In this problem we will be solving for the ideal mechincal advantage of a compound bevel edge knife going through a block of cheese. The ideal mechanical advantage assumes no losses due to friction and the compound bevel edge refers to a set of 2 wedges with 2 different slopes or inlclines. So we will be finding the mechanical advantage at 2 points the first point has a length of .78 milimeters and a thickness of .7 mm
The second point has a length of 9.2 mm and a thickness of 2 mm
The wedge is another form of an incline plane. Much like other simply machines where if you convert a force with a larger displacement to a force with a smaller displacement the force increases.

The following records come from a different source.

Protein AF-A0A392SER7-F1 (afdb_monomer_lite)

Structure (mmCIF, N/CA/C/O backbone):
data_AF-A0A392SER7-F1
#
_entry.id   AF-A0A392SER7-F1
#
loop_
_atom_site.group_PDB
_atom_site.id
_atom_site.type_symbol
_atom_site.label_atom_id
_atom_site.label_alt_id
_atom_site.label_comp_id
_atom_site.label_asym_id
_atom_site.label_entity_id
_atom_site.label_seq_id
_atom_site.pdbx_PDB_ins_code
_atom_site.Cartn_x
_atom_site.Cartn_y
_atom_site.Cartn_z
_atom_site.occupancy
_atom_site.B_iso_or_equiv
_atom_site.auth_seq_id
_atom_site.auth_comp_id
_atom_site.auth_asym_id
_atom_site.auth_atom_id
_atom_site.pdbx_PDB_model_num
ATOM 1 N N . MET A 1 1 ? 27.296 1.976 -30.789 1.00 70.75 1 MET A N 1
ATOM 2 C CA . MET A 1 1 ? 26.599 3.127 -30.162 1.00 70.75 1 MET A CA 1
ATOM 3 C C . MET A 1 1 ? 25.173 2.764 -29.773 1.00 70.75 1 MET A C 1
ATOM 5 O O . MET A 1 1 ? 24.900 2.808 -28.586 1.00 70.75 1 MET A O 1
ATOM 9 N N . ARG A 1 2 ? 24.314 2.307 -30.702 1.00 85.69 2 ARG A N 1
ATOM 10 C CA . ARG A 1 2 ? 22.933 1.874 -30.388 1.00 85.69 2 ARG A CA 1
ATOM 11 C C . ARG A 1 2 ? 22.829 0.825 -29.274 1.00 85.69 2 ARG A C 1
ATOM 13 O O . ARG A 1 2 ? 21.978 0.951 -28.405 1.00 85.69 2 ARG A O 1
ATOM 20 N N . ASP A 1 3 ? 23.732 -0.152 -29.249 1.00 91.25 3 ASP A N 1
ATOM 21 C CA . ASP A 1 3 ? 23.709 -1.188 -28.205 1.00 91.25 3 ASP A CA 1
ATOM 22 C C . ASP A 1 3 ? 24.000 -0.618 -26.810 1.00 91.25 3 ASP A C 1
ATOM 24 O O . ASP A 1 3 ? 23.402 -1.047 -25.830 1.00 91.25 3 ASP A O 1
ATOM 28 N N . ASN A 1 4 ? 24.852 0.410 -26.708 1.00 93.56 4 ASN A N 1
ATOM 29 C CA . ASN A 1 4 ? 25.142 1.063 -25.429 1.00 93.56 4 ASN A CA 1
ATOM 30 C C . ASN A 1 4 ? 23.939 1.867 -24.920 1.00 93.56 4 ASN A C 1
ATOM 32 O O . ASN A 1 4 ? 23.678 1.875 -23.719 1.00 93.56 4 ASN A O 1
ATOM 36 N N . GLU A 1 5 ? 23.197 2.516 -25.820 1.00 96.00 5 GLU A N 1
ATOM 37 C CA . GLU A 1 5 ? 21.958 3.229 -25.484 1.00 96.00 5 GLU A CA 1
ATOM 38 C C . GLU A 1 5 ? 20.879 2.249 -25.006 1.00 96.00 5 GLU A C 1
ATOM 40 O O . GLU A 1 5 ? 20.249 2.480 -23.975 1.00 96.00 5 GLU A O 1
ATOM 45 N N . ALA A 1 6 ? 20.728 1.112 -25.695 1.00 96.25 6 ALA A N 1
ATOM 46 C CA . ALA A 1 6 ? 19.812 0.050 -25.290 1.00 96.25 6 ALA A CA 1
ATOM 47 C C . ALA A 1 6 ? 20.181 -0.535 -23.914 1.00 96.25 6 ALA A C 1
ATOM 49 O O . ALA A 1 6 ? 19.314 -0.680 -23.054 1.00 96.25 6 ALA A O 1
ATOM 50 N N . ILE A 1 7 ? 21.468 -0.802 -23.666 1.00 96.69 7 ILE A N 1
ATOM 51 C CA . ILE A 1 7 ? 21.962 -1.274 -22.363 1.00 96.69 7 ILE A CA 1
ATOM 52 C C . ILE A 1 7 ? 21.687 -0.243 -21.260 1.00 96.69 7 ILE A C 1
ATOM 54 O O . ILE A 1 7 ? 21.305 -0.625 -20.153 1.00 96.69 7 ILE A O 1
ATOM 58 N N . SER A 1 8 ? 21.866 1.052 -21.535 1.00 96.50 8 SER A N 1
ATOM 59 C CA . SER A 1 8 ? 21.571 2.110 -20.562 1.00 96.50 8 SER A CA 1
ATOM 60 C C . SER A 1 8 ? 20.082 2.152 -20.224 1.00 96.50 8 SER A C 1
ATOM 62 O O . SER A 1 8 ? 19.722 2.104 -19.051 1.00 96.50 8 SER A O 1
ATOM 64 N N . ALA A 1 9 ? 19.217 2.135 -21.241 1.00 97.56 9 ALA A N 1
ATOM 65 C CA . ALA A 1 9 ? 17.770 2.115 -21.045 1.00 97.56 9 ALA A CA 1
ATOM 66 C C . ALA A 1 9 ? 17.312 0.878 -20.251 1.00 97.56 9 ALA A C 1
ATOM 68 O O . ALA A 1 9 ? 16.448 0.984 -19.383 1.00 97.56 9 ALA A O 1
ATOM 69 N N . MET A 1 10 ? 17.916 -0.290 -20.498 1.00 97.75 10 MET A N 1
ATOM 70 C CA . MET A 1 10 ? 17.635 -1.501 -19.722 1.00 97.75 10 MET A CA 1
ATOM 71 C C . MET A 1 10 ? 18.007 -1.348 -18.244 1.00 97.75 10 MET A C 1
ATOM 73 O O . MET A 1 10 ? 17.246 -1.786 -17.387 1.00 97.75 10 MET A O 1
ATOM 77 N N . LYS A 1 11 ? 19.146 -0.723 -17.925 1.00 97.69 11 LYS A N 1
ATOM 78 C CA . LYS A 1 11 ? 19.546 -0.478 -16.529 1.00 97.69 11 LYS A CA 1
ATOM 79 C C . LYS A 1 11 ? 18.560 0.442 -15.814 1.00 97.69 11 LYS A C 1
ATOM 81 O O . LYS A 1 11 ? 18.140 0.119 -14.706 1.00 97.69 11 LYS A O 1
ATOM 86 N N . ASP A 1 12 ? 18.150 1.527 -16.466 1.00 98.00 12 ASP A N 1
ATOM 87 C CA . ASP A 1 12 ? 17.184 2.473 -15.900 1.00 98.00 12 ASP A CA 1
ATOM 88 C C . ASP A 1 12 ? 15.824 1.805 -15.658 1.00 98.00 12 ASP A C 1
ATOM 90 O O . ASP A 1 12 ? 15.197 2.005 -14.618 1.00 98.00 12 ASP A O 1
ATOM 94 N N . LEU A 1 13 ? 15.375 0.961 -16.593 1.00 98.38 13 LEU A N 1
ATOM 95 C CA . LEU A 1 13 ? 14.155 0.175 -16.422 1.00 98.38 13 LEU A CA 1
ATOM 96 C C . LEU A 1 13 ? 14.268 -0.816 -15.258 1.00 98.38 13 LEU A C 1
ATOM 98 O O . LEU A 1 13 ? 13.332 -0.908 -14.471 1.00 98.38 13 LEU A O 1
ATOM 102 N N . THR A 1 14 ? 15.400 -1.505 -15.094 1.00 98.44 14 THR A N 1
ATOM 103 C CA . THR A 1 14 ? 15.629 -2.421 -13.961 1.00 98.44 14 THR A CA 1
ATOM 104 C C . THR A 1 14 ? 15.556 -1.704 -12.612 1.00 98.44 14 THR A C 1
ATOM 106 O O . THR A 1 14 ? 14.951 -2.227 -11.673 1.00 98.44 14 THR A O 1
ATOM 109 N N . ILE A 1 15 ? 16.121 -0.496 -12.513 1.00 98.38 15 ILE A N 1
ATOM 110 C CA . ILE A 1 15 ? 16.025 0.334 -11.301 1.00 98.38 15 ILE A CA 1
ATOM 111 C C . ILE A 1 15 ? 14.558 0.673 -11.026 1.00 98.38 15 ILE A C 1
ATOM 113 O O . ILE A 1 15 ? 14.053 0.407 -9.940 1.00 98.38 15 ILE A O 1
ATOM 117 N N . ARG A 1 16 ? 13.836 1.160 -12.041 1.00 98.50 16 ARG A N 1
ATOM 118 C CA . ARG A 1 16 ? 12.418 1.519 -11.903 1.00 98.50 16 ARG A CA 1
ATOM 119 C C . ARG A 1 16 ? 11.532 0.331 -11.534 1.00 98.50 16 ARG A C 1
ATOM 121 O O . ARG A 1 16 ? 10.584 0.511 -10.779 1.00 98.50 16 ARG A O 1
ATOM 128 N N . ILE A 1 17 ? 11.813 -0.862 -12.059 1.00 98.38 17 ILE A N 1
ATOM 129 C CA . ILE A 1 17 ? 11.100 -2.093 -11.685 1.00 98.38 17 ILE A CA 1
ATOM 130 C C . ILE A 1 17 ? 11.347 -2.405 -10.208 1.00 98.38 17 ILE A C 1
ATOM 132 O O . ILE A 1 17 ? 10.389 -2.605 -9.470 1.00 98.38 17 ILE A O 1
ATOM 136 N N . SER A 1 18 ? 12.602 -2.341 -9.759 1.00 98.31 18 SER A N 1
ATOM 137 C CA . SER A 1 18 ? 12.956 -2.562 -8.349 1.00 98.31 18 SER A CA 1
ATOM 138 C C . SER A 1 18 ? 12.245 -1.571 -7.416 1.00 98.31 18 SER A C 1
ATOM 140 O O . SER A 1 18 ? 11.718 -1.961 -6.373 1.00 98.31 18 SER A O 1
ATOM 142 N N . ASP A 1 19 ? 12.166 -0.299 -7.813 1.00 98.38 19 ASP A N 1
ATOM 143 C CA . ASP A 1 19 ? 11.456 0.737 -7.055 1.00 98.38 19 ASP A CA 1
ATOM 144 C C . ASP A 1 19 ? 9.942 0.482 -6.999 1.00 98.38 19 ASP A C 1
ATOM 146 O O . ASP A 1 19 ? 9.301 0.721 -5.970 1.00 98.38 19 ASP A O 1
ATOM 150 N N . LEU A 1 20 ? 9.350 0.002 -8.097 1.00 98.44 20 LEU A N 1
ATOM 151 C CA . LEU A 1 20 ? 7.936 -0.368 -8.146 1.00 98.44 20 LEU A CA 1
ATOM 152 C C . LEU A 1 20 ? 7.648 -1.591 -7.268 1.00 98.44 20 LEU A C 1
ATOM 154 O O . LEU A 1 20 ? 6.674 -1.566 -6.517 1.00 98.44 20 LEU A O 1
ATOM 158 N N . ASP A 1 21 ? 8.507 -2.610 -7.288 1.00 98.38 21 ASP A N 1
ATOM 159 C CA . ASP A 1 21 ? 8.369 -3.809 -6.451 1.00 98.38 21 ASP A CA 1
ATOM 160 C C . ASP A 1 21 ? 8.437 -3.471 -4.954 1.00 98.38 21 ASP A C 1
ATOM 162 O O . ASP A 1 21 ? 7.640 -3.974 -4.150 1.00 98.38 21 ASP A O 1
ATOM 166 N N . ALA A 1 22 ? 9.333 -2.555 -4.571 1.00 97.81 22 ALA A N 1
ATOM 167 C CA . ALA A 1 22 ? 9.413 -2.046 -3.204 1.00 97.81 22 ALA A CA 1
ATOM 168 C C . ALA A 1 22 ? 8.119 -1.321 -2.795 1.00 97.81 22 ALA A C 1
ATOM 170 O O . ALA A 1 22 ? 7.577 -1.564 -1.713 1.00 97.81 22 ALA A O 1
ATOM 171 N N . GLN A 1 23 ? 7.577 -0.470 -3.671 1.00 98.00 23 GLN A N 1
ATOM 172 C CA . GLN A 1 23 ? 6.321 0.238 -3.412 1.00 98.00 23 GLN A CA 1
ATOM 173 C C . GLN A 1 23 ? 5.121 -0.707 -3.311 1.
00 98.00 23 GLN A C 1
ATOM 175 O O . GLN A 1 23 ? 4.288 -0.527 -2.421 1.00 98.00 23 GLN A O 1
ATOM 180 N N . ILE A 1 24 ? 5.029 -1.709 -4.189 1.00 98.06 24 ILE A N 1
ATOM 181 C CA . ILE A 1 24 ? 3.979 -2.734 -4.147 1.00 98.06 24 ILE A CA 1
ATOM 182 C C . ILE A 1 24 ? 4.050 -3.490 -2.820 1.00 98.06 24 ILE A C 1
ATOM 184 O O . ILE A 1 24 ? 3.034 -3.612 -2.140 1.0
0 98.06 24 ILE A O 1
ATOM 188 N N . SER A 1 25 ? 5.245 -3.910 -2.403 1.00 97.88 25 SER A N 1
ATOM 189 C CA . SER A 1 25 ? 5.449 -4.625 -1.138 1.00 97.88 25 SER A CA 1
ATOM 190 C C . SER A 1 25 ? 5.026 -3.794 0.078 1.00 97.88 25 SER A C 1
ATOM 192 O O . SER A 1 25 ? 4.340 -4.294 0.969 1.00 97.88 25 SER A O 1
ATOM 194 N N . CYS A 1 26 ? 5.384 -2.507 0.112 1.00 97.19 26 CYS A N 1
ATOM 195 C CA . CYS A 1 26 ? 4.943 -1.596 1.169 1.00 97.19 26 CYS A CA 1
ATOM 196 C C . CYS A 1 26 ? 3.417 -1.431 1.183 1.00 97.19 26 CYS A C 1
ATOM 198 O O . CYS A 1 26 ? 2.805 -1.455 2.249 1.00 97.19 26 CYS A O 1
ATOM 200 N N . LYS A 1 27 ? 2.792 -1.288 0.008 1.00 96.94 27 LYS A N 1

The amount this force increases by is the mechanical advantage.
Now to find the ideal mechanical advantage we will be taking the length or distance traveled down on the cut divided by the thickness of the blade at the desired point.
So pluggin in the length and thickness we measured for point one we get a mechanical advantage of 1.11. This means that the force outwards is 1.11 times the force that is being pushed down on the knife.
Doing the same thing for point 2 the mechanical advantage is 4.6 this means that the force downwards is multiplied times 4.6 to get the force acting outwards.
So at point one there is less of mechanical advantage but the block of cheese is moving apart faster and at point 2 there is more mechanical advantage but the block of cheese is moving apart slower. More displacement less force less displacement more force. So your probably thinking wouldn’t it make sense to make the breaking edge as gradual of an incline so you have a greater force multiplier acting outwards to tear apart the cheese. Well if we were to make the edge very thing there is less material to hold the edge in place. After fewer impacts the edge of the blade would dull faster. This is why a compound bevel edge is used. Think about how quickly razors dull verse kitchen knifes.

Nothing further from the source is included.